O empresário colombiano Alex Saab, detido há mais de um ano em Cabo Verde, disse esta quinta-feira, 12, que quer ser ouvido pelos tribunais do país, para contar a sua história ao recurso à decisão de extradição para os Estados Unidos.

Alex Saab quer contar

"Dada tanto a complexidade jurídica como a subtileza política da minha prisão e perseguição pelos Estados Unidos, nunca é demais sublinhar a importância de poderem ouvir diretamente de mim, nas minhas próprias palavras, a injustiça que tenho sofrido desde 12 de Junho de 2020. Que sou um patriota a fazer o que o meu Presidente deseja, numa altura da maior necessidade do meu país, não o nego", escreveu Alex Saab, numa carta dirigida aos Juízes do Tribunal Constitucional, e enviada à agência Lusa pela assessoria de imprensa.
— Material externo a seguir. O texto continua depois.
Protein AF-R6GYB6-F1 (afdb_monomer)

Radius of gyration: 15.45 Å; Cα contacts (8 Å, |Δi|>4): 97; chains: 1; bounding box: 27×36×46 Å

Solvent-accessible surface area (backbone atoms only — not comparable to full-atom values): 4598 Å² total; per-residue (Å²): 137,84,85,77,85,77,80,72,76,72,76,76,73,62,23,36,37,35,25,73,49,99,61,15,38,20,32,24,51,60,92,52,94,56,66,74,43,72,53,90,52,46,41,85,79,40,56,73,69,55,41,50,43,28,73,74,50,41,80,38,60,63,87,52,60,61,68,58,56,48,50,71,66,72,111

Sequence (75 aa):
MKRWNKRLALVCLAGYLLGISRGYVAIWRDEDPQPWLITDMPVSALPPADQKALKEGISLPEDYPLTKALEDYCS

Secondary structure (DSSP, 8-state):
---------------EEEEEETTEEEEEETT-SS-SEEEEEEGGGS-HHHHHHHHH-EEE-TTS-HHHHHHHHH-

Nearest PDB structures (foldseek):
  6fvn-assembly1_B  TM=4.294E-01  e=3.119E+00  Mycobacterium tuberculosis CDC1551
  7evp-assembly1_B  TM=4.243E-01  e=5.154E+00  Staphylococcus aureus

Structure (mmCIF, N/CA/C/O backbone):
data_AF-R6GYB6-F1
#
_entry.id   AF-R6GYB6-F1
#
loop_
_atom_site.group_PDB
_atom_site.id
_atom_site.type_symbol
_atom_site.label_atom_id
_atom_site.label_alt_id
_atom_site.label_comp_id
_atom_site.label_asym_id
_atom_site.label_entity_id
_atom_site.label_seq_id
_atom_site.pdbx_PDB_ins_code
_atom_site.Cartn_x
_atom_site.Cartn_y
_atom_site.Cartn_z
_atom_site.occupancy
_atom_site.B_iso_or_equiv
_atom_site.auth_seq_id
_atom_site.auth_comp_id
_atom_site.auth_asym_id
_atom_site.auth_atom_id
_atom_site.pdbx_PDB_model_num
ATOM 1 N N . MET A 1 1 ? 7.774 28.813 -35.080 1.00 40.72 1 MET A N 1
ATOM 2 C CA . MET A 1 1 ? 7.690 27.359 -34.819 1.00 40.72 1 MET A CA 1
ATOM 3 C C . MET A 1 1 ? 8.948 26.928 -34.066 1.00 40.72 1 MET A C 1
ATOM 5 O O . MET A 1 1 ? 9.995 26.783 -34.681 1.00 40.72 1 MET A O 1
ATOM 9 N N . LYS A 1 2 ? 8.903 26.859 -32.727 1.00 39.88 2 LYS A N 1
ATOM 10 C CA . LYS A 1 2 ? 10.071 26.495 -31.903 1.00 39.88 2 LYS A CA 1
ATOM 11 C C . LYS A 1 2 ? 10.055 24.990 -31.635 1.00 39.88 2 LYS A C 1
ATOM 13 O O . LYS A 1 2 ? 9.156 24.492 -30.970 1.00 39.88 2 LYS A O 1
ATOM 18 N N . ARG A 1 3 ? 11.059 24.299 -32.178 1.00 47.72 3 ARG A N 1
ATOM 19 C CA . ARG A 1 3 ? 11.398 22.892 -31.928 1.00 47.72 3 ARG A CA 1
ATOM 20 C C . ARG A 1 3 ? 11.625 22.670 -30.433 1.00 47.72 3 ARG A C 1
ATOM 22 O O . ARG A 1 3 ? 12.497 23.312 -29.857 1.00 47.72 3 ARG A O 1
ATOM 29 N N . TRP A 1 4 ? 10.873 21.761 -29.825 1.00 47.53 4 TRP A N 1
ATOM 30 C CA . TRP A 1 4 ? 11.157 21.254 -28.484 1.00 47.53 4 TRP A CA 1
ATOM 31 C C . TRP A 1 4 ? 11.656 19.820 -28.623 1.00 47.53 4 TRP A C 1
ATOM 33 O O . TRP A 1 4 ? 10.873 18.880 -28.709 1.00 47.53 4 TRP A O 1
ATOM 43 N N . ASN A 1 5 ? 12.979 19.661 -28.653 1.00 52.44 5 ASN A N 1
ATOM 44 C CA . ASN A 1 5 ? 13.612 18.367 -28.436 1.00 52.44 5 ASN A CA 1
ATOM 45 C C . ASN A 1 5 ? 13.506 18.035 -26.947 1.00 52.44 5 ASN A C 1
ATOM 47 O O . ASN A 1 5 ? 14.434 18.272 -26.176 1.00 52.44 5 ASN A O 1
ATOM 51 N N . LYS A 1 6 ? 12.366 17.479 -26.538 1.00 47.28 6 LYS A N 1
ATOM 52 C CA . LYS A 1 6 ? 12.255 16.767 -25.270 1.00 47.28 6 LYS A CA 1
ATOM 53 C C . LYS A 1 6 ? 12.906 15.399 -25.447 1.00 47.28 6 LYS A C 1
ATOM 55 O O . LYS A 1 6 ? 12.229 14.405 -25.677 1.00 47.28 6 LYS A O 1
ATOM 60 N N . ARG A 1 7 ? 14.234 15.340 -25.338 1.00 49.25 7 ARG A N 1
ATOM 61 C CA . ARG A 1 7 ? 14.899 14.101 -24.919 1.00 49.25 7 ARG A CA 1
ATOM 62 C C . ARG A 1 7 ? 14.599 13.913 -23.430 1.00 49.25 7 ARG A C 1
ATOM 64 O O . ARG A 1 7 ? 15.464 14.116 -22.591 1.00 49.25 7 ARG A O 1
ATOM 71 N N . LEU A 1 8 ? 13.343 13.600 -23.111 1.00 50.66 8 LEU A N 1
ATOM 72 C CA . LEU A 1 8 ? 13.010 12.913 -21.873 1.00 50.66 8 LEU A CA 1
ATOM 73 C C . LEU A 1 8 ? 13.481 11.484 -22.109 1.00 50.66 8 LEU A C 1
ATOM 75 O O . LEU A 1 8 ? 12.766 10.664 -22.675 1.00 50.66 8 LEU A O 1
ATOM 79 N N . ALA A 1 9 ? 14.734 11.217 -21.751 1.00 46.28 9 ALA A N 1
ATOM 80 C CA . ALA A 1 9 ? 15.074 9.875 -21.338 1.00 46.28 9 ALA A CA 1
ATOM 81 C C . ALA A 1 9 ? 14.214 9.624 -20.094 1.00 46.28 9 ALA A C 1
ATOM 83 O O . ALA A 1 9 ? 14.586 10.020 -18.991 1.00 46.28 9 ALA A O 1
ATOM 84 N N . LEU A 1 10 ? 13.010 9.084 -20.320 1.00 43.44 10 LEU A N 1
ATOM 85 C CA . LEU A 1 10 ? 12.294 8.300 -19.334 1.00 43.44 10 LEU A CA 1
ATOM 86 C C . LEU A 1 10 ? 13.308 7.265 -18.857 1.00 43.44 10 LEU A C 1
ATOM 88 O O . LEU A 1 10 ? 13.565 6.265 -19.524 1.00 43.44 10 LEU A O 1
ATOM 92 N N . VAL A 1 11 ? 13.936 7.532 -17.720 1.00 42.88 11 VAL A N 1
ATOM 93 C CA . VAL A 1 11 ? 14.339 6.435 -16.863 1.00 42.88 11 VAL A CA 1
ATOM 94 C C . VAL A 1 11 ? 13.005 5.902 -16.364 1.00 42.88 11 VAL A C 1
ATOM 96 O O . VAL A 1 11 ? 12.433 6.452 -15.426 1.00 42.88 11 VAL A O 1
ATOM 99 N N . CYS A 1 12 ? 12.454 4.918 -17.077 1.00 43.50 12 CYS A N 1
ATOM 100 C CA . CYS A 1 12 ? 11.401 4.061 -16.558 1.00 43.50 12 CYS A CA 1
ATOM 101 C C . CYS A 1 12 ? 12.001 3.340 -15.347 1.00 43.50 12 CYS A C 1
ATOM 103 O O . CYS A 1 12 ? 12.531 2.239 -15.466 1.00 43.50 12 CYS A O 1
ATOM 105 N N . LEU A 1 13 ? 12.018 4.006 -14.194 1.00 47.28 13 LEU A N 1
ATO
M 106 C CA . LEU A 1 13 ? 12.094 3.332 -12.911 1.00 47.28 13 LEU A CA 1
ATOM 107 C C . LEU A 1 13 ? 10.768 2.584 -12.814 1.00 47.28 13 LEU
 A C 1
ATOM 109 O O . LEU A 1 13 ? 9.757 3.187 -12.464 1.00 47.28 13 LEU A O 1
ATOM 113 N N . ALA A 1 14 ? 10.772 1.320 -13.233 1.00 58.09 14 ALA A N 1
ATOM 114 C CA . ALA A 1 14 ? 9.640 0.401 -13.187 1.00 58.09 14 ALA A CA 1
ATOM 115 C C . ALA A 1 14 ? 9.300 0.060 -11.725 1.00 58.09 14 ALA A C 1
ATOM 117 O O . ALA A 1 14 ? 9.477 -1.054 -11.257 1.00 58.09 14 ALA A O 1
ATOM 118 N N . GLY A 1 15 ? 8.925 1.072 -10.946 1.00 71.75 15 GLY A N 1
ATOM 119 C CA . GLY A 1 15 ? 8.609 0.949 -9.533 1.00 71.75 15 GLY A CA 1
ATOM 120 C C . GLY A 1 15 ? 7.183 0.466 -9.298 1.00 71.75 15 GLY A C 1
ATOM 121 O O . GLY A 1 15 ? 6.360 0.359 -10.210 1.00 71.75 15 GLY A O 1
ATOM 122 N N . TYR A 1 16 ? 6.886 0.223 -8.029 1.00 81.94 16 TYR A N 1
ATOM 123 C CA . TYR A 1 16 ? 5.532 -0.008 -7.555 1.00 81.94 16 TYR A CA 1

Na sexta-feira, vai acontecer uma audiência pública de julgamento no Tribunal Constitucional (TC) de Cabo Verde, na cidade da Praia, ao recurso de Alex Saab à decisão de extradição para os Estados Unidos, cuja decisão deverá ser conhecida após sete dias, segundo uma fonte oficial.

"A audiência diz respeito ao processo de Fiscalização Concreta da Constitucionalidade, em que a defesa do empresário recorreu da decisão do Supremo Tribunal de Justiça, que em Março autorizou a extradição pedida pelos Estados Unidos da América (EUA)", acrescenta a mesma fonte.
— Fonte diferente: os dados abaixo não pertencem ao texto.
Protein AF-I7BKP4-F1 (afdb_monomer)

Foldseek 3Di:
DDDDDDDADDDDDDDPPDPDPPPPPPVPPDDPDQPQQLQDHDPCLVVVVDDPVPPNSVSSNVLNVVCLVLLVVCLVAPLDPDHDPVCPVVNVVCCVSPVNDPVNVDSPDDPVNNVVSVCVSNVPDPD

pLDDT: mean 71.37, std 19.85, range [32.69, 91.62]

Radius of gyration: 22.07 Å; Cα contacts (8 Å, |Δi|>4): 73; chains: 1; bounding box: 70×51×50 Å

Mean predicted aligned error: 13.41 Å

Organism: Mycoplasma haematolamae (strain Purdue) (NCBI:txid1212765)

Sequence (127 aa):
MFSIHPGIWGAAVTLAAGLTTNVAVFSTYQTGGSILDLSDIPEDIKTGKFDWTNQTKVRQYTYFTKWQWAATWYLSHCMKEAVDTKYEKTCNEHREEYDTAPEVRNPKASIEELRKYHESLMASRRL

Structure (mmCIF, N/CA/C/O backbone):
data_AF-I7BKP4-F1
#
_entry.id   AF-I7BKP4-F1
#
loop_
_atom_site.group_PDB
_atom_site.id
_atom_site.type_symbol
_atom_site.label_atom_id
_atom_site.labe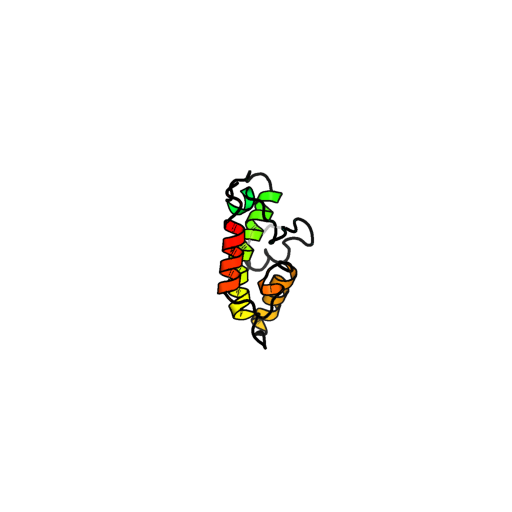l_alt_id
_atom_site.label_comp_id
_atom_site.label_asym_id
_atom_site.label_entity_id
_atom_site.label_seq_id
_atom_site.pdbx_PDB_ins_code
_atom_site.Cartn_x
_atom_site.Cartn_y
_atom_site.Cartn_z
_atom_site.occupancy
_atom_site.B_iso_or_equiv
_atom_site.auth_seq_id
_atom_site.auth_comp_id
_atom_site.auth_asym_id
_atom_site.auth_atom_id
_atom_site.pdbx_PDB_model_num
ATOM 1 N N . MET A 1 1 ? 47.797 37.473 31.495 1.00 37.91 1 MET A N 1
ATOM 2 C CA . MET A 1 1 ? 47.565 38.414 30.380 1.00 37.91 1 MET A CA 1
ATOM 3 C C . MET A 1 1 ? 46.174 38.163 29.823 1.00 37.91 1 MET A C 1
ATOM 5 O O . MET A 1 1 ? 45.885 37.047 29.428 1.00 37.91 1 MET A O 1
ATOM 9 N N . PHE A 1 2 ? 45.345 39.196 29.952 1.00 36.41 2 PHE A N 1
ATOM 10 C CA . PHE A 1 2 ? 44.132 39.599 29.235 1.00 36.41 2 PHE A CA 1
ATOM 11 C C . PHE A 1 2 ? 43.285 38.605 28.415 1.00 36.41 2 PHE A C 1
ATOM 13 O O . PHE A 1 2 ? 43.714 38.006 27.437 1.00 36.41 2 PHE A O 1
ATOM 20 N N . SER A 1 3 ? 42.015 38.592 28.828 1.00 44.28 3 SER A N 1
ATOM 21 C CA . SER A 1 3 ? 40.790 38.149 28.160 1.00 44.28 3 SER A CA 1
ATOM 22 C C . SER A 1 3 ? 40.479 38.973 26.903 1.00 44.28 3 SER A C 1
ATOM 24 O O . SER A 1 3 ? 40.605 40.195 26.959 1.00 44.28 3 SER A O 1
ATOM 26 N N . ILE A 1 4 ? 39.972 38.332 25.841 1.00 48.56 4 ILE A N 1
ATOM 27 C CA . ILE A 1 4 ? 39.053 38.930 24.854 1.00 48.56 4 ILE A CA 1
ATOM 28 C C . ILE A 1 4 ? 38.013 37.853 24.479 1.00 48.56 4 ILE A C 1
ATOM 30 O O . ILE A 1 4 ? 38.343 36.853 23.847 1.00 48.56 4 ILE A O 1
ATOM 34 N N . HIS A 1 5 ? 36.768 38.049 24.926 1.00 44.94 5 HIS A N 1
ATOM 35 C CA . HIS A 1 5 ? 35.562 37.369 24.427 1.00 44.94 5 HIS A CA 1
ATOM 36 C C . HIS A 1 5 ? 35.041 38.085 23.141 1.00 44.94 5 HIS A C 1
ATOM 38 O O . HIS A 1 5 ? 35.695 38.986 22.628 1.00 44.94 5 HIS A O 1
ATOM 44 N N . PRO A 1 6 ? 33.831 37.780 22.645 1.00 52.28 6 PRO A N 1
ATOM 45 C CA . PRO A 1 6 ? 33.499 37.028 21.440 1.00 52.28 6 PRO A CA 1
ATOM 46 C C . PRO A 1 6 ? 33.146 37.946 20.246 1.00 52.28 6 PRO A C 1
ATOM 48 O O . PRO A 1 6 ? 32.424 38.929 20.384 1.00 52.28 6 PRO A O 1
ATOM 51 N N . GLY A 1 7 ? 33.609 37.613 19.041 1.00 36.69 7 GLY A N 1
ATOM 52 C CA . GLY A 1 7 ? 33.343 38.393 17.827 1.00 36.69 7 GLY A CA 1
ATOM 53 C C . GLY A 1 7 ? 32.484 37.631 16.826 1.00 36.69 7 GLY A C 1
ATOM 54 O O . GLY A 1 7 ? 33.001 36.851 16.036 1.00 36.69 7 GLY A O 1
ATOM 55 N N . ILE A 1 8 ? 31.179 37.882 16.868 1.00 51.66 8 ILE A N 1
ATOM 56 C CA . ILE A 1 8 ? 30.173 37.490 15.877 1.00 51.66 8 ILE A CA 1
ATOM 57 C C . ILE A 1 8 ? 30.487 38.182 14.542 1.00 51.66 8 ILE A C 1
ATOM 59 O O . ILE A 1 8 ? 30.287 39.384 14.436 1.00 51.66 8 ILE A O 1
ATOM 63 N N . TRP A 1 9 ? 30.931 37.424 13.538 1.00 44.22 9 TRP A N 1
ATOM 64 C CA . TRP A 1 9 ? 30.933 37.775 12.107 1.00 44.22 9 TRP A CA 1
ATOM 65 C C . TRP A 1 9 ? 30.982 36.447 11.325 1.00 44.22 9 TRP A C 1
ATOM 67 O O . TRP A 1 9 ? 31.938 35.701 11.471 1.00 44.22 9 TRP A O 1
ATOM 77 N N . GLY A 1 10 ? 30.012 36.013 10.527 1.00 39.72 10 GLY A N 1
ATOM 78 C CA . GLY A 1 10 ? 28.727 36.577 10.156 1.00 39.72 10 GLY A CA 1
ATOM 79 C C . GLY A 1 10 ? 27.785 35.452 9.709 1.00 39.72 10 GLY A C 1
ATOM 80 O O . GLY A 1 10 ? 28.209 34.392 9.249 1.00 39.72 10 GLY A O 1
ATOM 81 N N . ALA A 1 11 ? 26.491 35.686 9.899 1.00 47.62 11 ALA A N 1
ATOM 82 C CA . ALA A 1 11 ? 25.422 34.820 9.438 1.00 47.62 11 ALA A CA 1
ATOM 83 C C . ALA A 1 11 ? 25.285 34.885 7.906 1.00 47.62 11 ALA A C 1
ATOM 85 O O . ALA A 1 11 ? 25.025 35.952 7.358 1.00 47.62 11 ALA A O 1
ATOM 86 N N . ALA A 1 12 ? 25.439 33.738 7.245 1.00 48.03 12 ALA A N 1
ATOM 87 C CA . ALA A 1 12 ? 24.888 33.368 5.934 1.00 48.03 12 ALA A CA 1
ATOM 88 C C . ALA A 1 12 ? 25.261 31.885 5.743 1.00 48.03 12 ALA A C 1
ATOM 90 O O . ALA A 1 12 ? 26.437 31.563 5.669 1.00 48.03 12 ALA A O 1
ATOM 91 N N . VAL A 1 13 ? 24.349 30.917 5.837 1.00 42.16 13 VAL A N 1
ATOM 92 C CA . VAL A 1 13 ? 23.385 30.598 4.781 1.00 42.16 13 VAL A CA 1
ATOM 93 C C . VAL A 1 13 ? 22.018 30.276 5.386 1.00 42.16 13 VAL A C 1
ATOM 95 O O . VAL A 1 13 ? 21.778 29.222 5.972 1.00 42.16 13 VAL A O 1
ATOM 98 N N . THR A 1 14 ? 21.104 31.218 5.207 1.00 48.66 14 THR A N 1
ATOM 99 C CA . THR A 1 14 ? 19.658 31.018 5.244 1.00 48.66 14 THR A CA 1
ATOM 100 C C . THR A 1 14 ? 19.269 29.997 4.162 1.00 48.66 14 THR A C 1
ATOM 102 O O . THR A 1 14 ? 19.760 30.102 3.042 1.00 48.66 14 THR A O 1
ATOM 105 N N . LEU A 1 15 ? 18.362 29.063 4.494 1.00 39.75 15 LEU A N 1
ATOM 106 C CA . LEU A 1 15 ? 17.712 28.057 3.618 1.00 39.75 15 LEU A CA 1
ATOM 107 C C . LEU A 1 15 ? 18.426 26.701 3.422 1.00 39.75 15 LEU A C 1
ATOM 109 O O . LEU A 1 15 ? 18.573 26.214 2.308 1.00 39.75 15 LEU A O 1
ATOM 113 N N . ALA A 1 16 ? 18.736 26.007 4.519 1.00 39.59 16 ALA A N 1
ATOM 114 C CA . ALA A 1 16 ? 18.637 24.535 4.553 1.00 39.59 16 ALA A CA 1
ATOM 115 C C . ALA A 1 16 ? 17.458 24.050 5.427 1.00 39.59 16 ALA A C 1
ATOM 117 O O . ALA A 1 16 ? 17.314 22.863 5.704 1.00 39.59 16 ALA A O 1
ATOM 118 N N . ALA A 1 17 ? 16.590 24.975 5.849 1.00 42.69 17 ALA A N 1
ATOM 119 C CA . ALA A 1 17 ? 15.270 24.674 6.381 1.00 42.69 17 ALA A CA 1
ATOM 120 C C . ALA A 1 17 ? 14.290 24.657 5.203 1.00 42.69 17 ALA A C 1
ATOM 122 O O . ALA A 1 17 ? 13.913 25.713 4.701 1.00 42.69 17 ALA A O 1
ATOM 123 N N . GLY A 1 18 ? 13.914 23.471 4.723 1.00 37.84 18 GLY A N 1
ATOM 124 C CA . GLY A 1 18 ? 12.784 23.380 3.798 1.00 37.84 18 GLY A CA 1
ATOM 125 C C . GLY A 1 18 ? 12.603 22.077 3.032 1.00 37.84 18 GLY A C 1
ATOM 126 O O . GLY A 1 18 ? 11.477 21.810 2.636 1.00 37.84 18 GLY A O 1
ATOM 127 N N . LEU A 1 19 ? 13.644 21.261 2.811 1.00 35.81 19 LEU A N 1
ATOM 128 C CA . LEU A 1 19 ? 13.516 20.108 1.895 1.00 35.81 19 LEU A CA 1
ATOM 129 C C . LEU A 1 19 ? 14.221 18.808 2.318 1.00 35.81 19 LEU A C 1
ATOM 131 O O . LEU A 1 19 ? 14.233 17.858 1.543 1.00 35.81 19 LEU A O 1
ATOM 135 N N . THR A 1 20 ? 14.770 18.700 3.530 1.00 40.66 20 THR A N 1
ATOM 136 C CA . THR A 1 20 ? 15.447 17.458 3.967 1.00 40.66 20 THR A CA 1
ATOM 137 C C . THR A 1 20 ? 14.681 16.646 5.010 1.00 40.66 20 THR A C 1
ATOM 139 O O . THR A 1 20 ? 15.012 15.485 5.230 1.00 40.66 20 THR A O 1
ATOM 142 N N . THR A 1 21 ? 13.607 17.173 5.604 1.00 39.28 21 THR A N 1
ATOM 143 C CA . THR A 1 21 ? 12.867 16.468 6.668 1.00 39.28 21 THR A CA 1
ATOM 144 C C . THR A 1 21 ? 11.842 15.444 6.178 1.00 39.28 21 THR A C 1
ATOM 146 O O . THR A 1 21 ? 11.371 14.654 6.987 1.00 39.28 21 THR A O 1
ATOM 149 N N . ASN A 1 22 ? 11.534 15.379 4.878 1.00 37.38 22 ASN A N 1
ATOM 150 C CA . ASN A 1 22 ? 10.546 14.417 4.361 1.00 37.38 22 ASN A CA 1
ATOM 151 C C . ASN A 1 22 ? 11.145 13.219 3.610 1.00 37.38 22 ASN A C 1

Os advogados anunciaram que o empresário colombiano e "enviado especial" da Venezuela, detido em Cabo Verde desde Junho de 2020- primeiro em prisão preventiva e agora em prisão domiciliária -, não estará presente na audiência, algo que "dificulta um pouco a defesa", conforme escreve a Lusa.

Na carta de uma página enviada aos juízes do Tribunal Constitucional, Saab reafirmou a sua inocência de todos os crimes de que é acusado, esperando que mais cedo ou mais tarde vai ter a oportunidade de se defender num tribunal de Cabo Verde.

"Infelizmente, para minha amarga desilusão, até agora quer o Tribunal da Relação de Barlavento (TRB) quer o Supremo Tribunal de Justiça (STJ), têm-me negado justiça elementar. Agora o meu destino está nas vossas mãos, os Guardiães da Constituição", apontou na missiva, citado pela nossa fonte.

Dizendo que até agora foi-lhe negada a capacidade de dizer "sequer uma palavra em tribunal", o empresário colombiano-venezuelano pede para lhe ser permitido "salvar" a própria vida e mostrar à família que fez tudo para evitar "morrer numa prisão" nos Estados Unidos.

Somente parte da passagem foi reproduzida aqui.